++++ Source material

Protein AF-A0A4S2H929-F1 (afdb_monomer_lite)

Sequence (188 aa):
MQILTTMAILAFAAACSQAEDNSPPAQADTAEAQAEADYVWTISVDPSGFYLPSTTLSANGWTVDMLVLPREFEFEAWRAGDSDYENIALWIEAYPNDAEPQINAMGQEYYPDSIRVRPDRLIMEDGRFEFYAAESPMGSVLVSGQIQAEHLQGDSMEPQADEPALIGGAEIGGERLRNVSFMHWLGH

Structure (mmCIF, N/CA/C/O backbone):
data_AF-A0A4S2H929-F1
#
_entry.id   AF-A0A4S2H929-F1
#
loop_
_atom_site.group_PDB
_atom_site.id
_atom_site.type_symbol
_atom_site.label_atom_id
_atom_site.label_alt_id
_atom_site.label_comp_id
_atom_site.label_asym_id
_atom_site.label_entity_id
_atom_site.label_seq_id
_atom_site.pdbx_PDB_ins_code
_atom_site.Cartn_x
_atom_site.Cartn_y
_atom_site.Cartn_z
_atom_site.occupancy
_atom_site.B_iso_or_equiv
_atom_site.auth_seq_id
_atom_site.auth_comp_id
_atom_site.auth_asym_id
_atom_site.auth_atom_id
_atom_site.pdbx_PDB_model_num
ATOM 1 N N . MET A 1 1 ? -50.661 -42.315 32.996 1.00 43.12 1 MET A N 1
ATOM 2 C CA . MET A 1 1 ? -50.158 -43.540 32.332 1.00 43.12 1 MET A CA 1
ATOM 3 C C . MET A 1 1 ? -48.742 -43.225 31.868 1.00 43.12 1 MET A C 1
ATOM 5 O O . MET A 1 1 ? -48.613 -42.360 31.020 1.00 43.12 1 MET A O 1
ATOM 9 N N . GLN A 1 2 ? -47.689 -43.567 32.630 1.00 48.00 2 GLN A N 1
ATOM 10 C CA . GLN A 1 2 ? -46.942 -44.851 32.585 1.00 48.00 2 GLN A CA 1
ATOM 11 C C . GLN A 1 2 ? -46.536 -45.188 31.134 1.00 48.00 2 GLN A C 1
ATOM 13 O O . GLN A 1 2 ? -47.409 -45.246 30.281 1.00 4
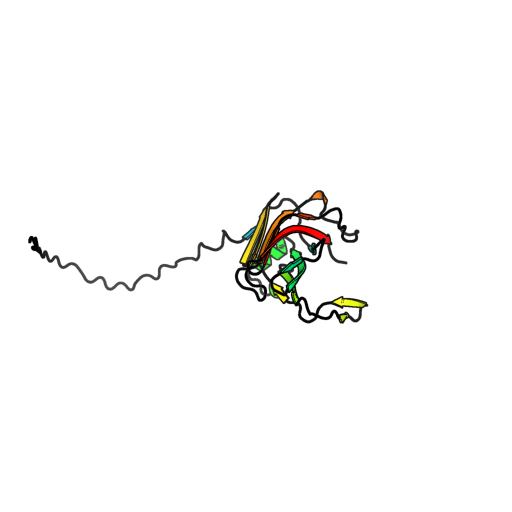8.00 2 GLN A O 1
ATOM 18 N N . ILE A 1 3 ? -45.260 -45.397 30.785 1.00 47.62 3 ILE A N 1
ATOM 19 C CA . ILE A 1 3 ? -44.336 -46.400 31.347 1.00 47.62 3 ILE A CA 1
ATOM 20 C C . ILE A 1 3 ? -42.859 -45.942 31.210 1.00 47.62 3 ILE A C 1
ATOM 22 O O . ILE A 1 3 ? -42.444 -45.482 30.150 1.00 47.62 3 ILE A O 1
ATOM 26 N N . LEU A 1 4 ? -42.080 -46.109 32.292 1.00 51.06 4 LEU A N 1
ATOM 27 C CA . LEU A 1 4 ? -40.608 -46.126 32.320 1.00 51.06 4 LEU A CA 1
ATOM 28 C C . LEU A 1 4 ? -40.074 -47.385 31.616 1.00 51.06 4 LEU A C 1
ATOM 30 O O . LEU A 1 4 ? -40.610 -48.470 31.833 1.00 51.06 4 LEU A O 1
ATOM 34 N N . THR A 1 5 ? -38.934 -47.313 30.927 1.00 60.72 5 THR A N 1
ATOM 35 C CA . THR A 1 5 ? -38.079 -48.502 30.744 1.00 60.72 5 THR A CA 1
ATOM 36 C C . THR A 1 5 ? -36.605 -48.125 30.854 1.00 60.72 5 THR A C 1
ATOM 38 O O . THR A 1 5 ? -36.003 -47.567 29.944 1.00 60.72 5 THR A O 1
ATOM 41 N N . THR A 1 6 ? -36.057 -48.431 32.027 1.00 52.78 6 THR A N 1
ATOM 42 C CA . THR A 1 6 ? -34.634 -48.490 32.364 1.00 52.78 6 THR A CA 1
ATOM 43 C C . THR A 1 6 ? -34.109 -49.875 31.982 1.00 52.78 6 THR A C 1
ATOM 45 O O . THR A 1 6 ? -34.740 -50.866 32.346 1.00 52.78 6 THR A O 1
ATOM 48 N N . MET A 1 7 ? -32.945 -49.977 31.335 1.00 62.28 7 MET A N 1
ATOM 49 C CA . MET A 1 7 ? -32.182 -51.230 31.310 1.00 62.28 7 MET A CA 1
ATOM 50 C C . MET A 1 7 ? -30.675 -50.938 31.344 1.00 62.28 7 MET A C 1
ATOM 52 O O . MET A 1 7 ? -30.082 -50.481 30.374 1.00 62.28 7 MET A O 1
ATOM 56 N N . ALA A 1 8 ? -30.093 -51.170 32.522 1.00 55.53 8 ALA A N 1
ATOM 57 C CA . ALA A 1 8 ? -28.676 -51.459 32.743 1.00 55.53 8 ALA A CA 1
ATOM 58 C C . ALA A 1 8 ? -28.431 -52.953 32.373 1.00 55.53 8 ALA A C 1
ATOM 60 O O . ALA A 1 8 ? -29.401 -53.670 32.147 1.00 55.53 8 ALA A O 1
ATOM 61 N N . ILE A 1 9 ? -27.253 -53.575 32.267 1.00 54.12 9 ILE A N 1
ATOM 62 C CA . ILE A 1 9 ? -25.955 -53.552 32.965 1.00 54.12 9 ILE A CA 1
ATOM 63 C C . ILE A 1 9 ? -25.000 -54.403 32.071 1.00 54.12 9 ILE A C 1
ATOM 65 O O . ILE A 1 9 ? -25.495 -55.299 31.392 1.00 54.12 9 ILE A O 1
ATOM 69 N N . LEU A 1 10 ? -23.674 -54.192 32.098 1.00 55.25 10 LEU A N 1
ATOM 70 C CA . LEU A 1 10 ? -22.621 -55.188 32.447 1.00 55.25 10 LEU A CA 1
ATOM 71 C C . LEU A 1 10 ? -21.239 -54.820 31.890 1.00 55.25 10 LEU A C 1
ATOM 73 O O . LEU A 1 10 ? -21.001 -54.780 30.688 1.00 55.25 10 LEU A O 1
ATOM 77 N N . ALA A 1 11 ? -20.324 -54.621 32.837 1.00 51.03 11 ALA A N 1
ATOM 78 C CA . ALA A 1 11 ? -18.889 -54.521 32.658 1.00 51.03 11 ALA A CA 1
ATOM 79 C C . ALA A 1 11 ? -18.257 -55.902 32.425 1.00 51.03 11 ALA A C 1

++++++++
++++ Source material

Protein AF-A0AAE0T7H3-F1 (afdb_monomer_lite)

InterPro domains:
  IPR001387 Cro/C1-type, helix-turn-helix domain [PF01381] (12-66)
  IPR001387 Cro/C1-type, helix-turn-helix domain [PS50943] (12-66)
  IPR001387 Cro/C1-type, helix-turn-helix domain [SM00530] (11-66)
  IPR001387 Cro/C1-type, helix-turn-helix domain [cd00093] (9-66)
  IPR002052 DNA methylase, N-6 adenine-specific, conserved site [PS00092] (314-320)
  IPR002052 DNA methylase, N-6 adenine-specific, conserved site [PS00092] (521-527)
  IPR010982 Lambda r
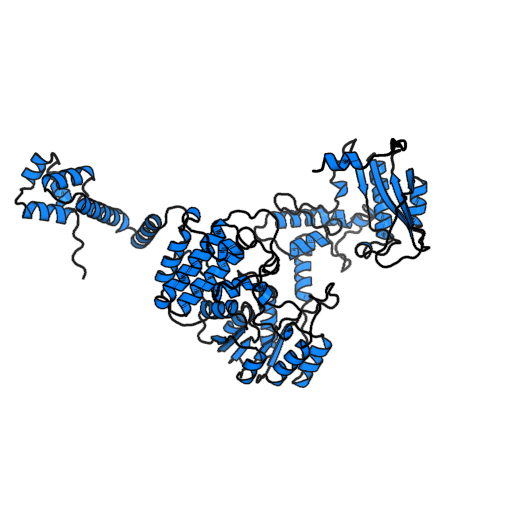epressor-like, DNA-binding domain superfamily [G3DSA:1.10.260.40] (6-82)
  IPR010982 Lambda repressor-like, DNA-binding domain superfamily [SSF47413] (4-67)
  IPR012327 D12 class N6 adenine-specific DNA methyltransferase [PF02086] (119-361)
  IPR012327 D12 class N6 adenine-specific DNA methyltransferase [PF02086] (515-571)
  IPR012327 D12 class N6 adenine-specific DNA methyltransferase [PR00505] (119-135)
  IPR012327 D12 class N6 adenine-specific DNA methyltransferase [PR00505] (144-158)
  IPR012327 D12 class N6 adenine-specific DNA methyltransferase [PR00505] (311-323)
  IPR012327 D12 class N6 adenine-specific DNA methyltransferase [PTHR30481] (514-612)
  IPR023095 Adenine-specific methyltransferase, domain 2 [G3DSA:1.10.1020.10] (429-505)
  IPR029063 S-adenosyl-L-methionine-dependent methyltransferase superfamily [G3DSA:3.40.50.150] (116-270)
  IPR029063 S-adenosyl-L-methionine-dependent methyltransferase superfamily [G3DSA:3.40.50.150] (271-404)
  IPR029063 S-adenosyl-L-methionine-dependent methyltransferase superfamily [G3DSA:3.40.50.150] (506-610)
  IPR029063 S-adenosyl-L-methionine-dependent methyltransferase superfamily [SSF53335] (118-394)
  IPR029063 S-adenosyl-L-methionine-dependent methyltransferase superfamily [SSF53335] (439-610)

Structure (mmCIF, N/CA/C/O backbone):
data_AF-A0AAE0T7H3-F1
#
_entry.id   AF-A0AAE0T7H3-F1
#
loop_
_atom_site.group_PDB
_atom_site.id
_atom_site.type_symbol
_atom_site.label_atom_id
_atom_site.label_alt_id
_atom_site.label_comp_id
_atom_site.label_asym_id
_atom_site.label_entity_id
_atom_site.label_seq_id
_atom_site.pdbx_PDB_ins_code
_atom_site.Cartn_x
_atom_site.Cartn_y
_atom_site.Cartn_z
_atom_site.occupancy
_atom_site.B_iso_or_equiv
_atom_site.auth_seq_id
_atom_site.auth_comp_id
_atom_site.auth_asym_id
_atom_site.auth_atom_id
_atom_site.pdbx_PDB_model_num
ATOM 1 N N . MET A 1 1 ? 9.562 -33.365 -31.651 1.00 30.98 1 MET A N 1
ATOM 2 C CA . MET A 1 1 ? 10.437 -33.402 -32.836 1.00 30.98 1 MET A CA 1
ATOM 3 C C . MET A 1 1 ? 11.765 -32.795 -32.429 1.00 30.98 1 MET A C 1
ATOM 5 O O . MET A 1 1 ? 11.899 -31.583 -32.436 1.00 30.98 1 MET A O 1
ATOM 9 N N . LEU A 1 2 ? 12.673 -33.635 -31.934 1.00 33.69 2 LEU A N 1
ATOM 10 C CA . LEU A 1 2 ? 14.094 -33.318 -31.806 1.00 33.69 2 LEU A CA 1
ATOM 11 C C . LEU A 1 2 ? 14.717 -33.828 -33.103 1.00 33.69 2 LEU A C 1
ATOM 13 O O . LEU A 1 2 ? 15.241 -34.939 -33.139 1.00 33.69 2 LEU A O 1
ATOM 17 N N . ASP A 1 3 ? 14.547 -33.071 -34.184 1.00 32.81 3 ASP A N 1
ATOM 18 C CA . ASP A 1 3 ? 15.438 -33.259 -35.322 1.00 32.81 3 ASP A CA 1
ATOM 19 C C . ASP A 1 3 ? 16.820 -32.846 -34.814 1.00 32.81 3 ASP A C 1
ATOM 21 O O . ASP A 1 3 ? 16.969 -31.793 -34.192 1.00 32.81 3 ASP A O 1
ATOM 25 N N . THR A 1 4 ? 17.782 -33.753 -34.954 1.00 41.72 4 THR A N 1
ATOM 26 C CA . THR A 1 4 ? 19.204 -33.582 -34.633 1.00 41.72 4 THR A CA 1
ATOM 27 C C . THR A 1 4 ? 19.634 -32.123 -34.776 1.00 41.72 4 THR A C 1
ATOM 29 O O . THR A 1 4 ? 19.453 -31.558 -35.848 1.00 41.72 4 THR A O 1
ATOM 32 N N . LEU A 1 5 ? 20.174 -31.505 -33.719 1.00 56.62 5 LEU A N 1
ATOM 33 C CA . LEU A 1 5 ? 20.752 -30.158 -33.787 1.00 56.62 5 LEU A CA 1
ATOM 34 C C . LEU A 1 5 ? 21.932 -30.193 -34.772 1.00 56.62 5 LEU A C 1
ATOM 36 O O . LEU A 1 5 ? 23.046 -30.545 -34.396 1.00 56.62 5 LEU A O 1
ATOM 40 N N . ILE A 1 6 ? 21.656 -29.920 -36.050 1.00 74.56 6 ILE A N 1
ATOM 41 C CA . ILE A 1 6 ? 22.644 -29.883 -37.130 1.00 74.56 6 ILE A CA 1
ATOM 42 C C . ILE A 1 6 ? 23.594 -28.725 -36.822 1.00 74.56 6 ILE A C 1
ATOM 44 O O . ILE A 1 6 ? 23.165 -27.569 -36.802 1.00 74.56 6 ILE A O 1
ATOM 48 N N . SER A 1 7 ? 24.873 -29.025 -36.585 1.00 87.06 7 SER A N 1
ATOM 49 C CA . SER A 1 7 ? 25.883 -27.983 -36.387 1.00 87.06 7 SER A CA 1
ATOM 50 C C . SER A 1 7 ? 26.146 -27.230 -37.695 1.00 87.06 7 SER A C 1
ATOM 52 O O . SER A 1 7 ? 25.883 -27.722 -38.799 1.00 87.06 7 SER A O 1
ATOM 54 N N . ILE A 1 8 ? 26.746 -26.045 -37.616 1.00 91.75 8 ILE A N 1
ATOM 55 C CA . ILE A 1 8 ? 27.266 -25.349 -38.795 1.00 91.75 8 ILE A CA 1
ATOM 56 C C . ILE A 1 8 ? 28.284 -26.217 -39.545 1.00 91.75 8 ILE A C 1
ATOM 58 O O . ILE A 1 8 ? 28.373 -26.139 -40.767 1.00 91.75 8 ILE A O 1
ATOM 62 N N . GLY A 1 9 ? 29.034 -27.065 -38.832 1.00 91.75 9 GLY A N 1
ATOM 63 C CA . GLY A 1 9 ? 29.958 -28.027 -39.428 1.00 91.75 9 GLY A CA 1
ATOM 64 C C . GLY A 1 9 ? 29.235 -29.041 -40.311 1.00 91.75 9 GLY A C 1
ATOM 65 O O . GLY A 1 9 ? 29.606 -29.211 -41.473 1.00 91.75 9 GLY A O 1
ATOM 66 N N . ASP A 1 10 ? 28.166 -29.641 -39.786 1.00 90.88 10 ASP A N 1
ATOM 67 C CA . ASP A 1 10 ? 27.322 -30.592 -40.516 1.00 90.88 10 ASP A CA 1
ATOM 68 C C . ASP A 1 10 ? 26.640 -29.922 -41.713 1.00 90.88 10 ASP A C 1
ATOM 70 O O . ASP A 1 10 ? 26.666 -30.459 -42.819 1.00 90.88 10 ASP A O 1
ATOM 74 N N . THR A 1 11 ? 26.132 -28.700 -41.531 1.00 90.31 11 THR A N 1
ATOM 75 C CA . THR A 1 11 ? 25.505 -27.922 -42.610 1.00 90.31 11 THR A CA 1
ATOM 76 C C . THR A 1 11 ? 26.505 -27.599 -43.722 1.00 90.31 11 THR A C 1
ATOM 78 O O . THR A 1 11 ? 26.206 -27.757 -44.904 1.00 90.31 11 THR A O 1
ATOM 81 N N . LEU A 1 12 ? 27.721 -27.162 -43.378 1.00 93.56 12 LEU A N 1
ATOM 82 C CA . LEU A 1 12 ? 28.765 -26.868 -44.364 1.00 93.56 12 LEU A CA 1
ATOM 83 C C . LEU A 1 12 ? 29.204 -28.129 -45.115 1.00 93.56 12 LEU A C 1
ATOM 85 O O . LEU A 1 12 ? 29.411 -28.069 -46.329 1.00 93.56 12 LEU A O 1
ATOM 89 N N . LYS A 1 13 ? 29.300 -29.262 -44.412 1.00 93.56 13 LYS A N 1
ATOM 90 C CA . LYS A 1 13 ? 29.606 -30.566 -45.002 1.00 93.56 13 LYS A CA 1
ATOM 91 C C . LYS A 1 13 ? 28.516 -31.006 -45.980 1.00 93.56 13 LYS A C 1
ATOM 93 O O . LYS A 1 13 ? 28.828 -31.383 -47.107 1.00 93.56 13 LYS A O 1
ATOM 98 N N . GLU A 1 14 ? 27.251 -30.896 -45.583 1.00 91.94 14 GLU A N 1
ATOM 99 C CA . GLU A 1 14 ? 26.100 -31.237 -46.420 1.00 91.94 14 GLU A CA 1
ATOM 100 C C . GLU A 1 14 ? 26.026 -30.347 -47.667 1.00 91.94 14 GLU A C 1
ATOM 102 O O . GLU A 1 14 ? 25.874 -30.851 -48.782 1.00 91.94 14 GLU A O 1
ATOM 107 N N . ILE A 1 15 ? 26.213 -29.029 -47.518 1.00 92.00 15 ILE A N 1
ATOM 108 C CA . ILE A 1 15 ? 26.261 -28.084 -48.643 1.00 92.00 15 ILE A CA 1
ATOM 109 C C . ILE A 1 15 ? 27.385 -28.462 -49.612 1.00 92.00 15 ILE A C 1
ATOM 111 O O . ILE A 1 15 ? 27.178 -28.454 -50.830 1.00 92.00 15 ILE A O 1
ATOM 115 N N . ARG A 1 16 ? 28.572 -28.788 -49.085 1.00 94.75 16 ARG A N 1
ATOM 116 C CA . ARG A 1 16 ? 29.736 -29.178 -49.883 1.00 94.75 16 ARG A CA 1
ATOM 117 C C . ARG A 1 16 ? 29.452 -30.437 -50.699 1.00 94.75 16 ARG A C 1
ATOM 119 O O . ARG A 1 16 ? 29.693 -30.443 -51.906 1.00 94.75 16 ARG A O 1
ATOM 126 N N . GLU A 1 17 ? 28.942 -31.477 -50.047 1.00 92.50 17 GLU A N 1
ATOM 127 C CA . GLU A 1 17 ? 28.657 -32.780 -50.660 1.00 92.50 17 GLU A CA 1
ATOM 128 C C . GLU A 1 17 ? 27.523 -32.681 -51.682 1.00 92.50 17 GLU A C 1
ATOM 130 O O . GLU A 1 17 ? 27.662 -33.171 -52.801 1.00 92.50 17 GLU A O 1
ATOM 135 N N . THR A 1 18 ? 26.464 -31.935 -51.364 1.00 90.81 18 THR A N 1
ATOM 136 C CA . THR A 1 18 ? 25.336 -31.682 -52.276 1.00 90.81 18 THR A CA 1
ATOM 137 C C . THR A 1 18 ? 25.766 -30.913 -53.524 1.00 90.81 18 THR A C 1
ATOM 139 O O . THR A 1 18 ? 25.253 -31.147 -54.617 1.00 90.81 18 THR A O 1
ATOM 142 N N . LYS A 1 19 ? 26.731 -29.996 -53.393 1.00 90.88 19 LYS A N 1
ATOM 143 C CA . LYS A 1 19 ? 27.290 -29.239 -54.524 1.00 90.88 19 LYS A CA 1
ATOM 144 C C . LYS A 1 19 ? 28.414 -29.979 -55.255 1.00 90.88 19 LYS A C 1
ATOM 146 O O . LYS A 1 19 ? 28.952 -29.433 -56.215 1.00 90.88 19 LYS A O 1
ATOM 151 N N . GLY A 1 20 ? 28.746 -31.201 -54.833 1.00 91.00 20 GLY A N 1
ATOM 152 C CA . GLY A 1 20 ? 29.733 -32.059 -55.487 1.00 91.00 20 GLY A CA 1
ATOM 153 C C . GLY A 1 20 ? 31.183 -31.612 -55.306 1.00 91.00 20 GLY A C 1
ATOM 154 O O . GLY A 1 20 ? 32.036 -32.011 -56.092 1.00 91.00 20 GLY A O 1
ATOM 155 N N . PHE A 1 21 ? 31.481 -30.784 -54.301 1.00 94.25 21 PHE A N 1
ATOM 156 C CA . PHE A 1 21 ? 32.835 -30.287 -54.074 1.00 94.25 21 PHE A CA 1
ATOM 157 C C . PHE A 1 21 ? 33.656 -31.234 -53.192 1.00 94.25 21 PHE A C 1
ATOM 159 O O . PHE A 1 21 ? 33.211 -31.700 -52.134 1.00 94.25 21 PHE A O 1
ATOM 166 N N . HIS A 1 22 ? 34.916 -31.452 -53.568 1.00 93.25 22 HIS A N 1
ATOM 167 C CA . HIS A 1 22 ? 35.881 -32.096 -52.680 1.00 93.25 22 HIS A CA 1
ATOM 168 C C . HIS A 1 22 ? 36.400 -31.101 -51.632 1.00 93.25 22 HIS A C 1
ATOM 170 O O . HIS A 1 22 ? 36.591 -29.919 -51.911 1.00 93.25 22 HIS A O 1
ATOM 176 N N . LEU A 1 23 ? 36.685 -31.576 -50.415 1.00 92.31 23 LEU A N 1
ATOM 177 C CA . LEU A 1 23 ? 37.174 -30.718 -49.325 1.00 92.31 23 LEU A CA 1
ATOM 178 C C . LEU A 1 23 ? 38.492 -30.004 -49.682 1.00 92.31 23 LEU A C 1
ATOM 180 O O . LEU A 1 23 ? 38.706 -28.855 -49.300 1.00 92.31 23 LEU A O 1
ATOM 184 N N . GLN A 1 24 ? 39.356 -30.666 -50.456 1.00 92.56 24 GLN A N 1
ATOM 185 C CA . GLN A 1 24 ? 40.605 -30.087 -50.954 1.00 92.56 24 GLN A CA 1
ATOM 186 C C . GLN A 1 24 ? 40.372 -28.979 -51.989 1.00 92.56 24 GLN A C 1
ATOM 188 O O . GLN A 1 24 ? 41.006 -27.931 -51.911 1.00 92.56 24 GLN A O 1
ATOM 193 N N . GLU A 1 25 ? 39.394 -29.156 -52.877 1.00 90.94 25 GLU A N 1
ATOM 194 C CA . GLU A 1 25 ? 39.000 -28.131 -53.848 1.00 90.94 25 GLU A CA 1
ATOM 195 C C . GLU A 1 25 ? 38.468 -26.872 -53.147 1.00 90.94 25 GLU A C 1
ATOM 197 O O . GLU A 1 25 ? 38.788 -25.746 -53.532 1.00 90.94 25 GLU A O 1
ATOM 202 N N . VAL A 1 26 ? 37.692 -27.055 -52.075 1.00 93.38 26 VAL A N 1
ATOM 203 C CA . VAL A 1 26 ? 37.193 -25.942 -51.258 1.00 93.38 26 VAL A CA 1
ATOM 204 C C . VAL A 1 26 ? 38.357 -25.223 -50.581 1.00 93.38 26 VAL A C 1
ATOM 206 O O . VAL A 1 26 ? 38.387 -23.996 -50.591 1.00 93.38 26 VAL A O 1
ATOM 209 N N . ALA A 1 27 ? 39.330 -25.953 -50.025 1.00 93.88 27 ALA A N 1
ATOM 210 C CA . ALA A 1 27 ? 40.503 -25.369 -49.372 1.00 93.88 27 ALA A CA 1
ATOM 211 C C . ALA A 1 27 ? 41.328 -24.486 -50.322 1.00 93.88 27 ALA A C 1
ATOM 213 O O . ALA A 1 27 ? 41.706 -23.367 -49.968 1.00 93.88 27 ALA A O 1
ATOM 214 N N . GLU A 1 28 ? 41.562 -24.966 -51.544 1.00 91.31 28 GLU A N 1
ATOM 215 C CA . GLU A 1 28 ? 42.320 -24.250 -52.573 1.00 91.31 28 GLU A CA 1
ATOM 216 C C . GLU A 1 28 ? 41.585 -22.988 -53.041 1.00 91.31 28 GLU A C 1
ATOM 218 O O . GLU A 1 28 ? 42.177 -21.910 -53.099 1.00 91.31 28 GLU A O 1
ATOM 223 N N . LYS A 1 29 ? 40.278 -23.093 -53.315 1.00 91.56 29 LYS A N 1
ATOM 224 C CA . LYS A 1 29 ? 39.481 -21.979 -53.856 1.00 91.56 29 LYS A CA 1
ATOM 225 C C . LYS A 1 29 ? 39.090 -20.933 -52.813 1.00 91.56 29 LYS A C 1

++++++++

◆ **Exercise prompt**: Within the listing above, the range opens at the line with "ATOM 62 N N" and closes at the line with "ATOM 74 N N". Reproduce exactly the lines of that range, including both ends.

◆ **Answer space**:
ATOM 62 N N . GLY A 1 9 ? 29.034 -27.065 -38.832 1.00 91.75 9 GLY A N 1
ATOM 63 C CA . GLY A 1 9 ? 29.958 -28.027 -39.428 1.00 91.75 9 GLY A CA 1
ATOM 64 C C . GLY A 1 9 ? 29.235 -29.041 -40.311 1.00 91.75 9 GLY A C 1
ATOM 65 O O . GLY A 1 9 ? 29.606 -29.211 -41.473 1.00 91.75 9 GLY A O 1
ATOM 66 N N . ASP A 1 10 ? 28.166 -29.641 -39.786 1.00 90.88 10 ASP A N 1
ATOM 67 C CA . ASP A 1 10 ? 27.322 -30.592 -40.516 1.00 90.88 10 ASP A CA 1
ATOM 68 C C . ASP A 1 10 ? 26.640 -29.922 -41.713 1.00 90.88 10 ASP A C 1
ATOM 70 O O . ASP A 1 10 ? 26.666 -30.459 -42.819 1.00 90.88 10 ASP A O 1
ATOM 74 N N . THR A 1 11 ? 26.132 -28.700 -41.531 1.00 90.31 11 THR A N 1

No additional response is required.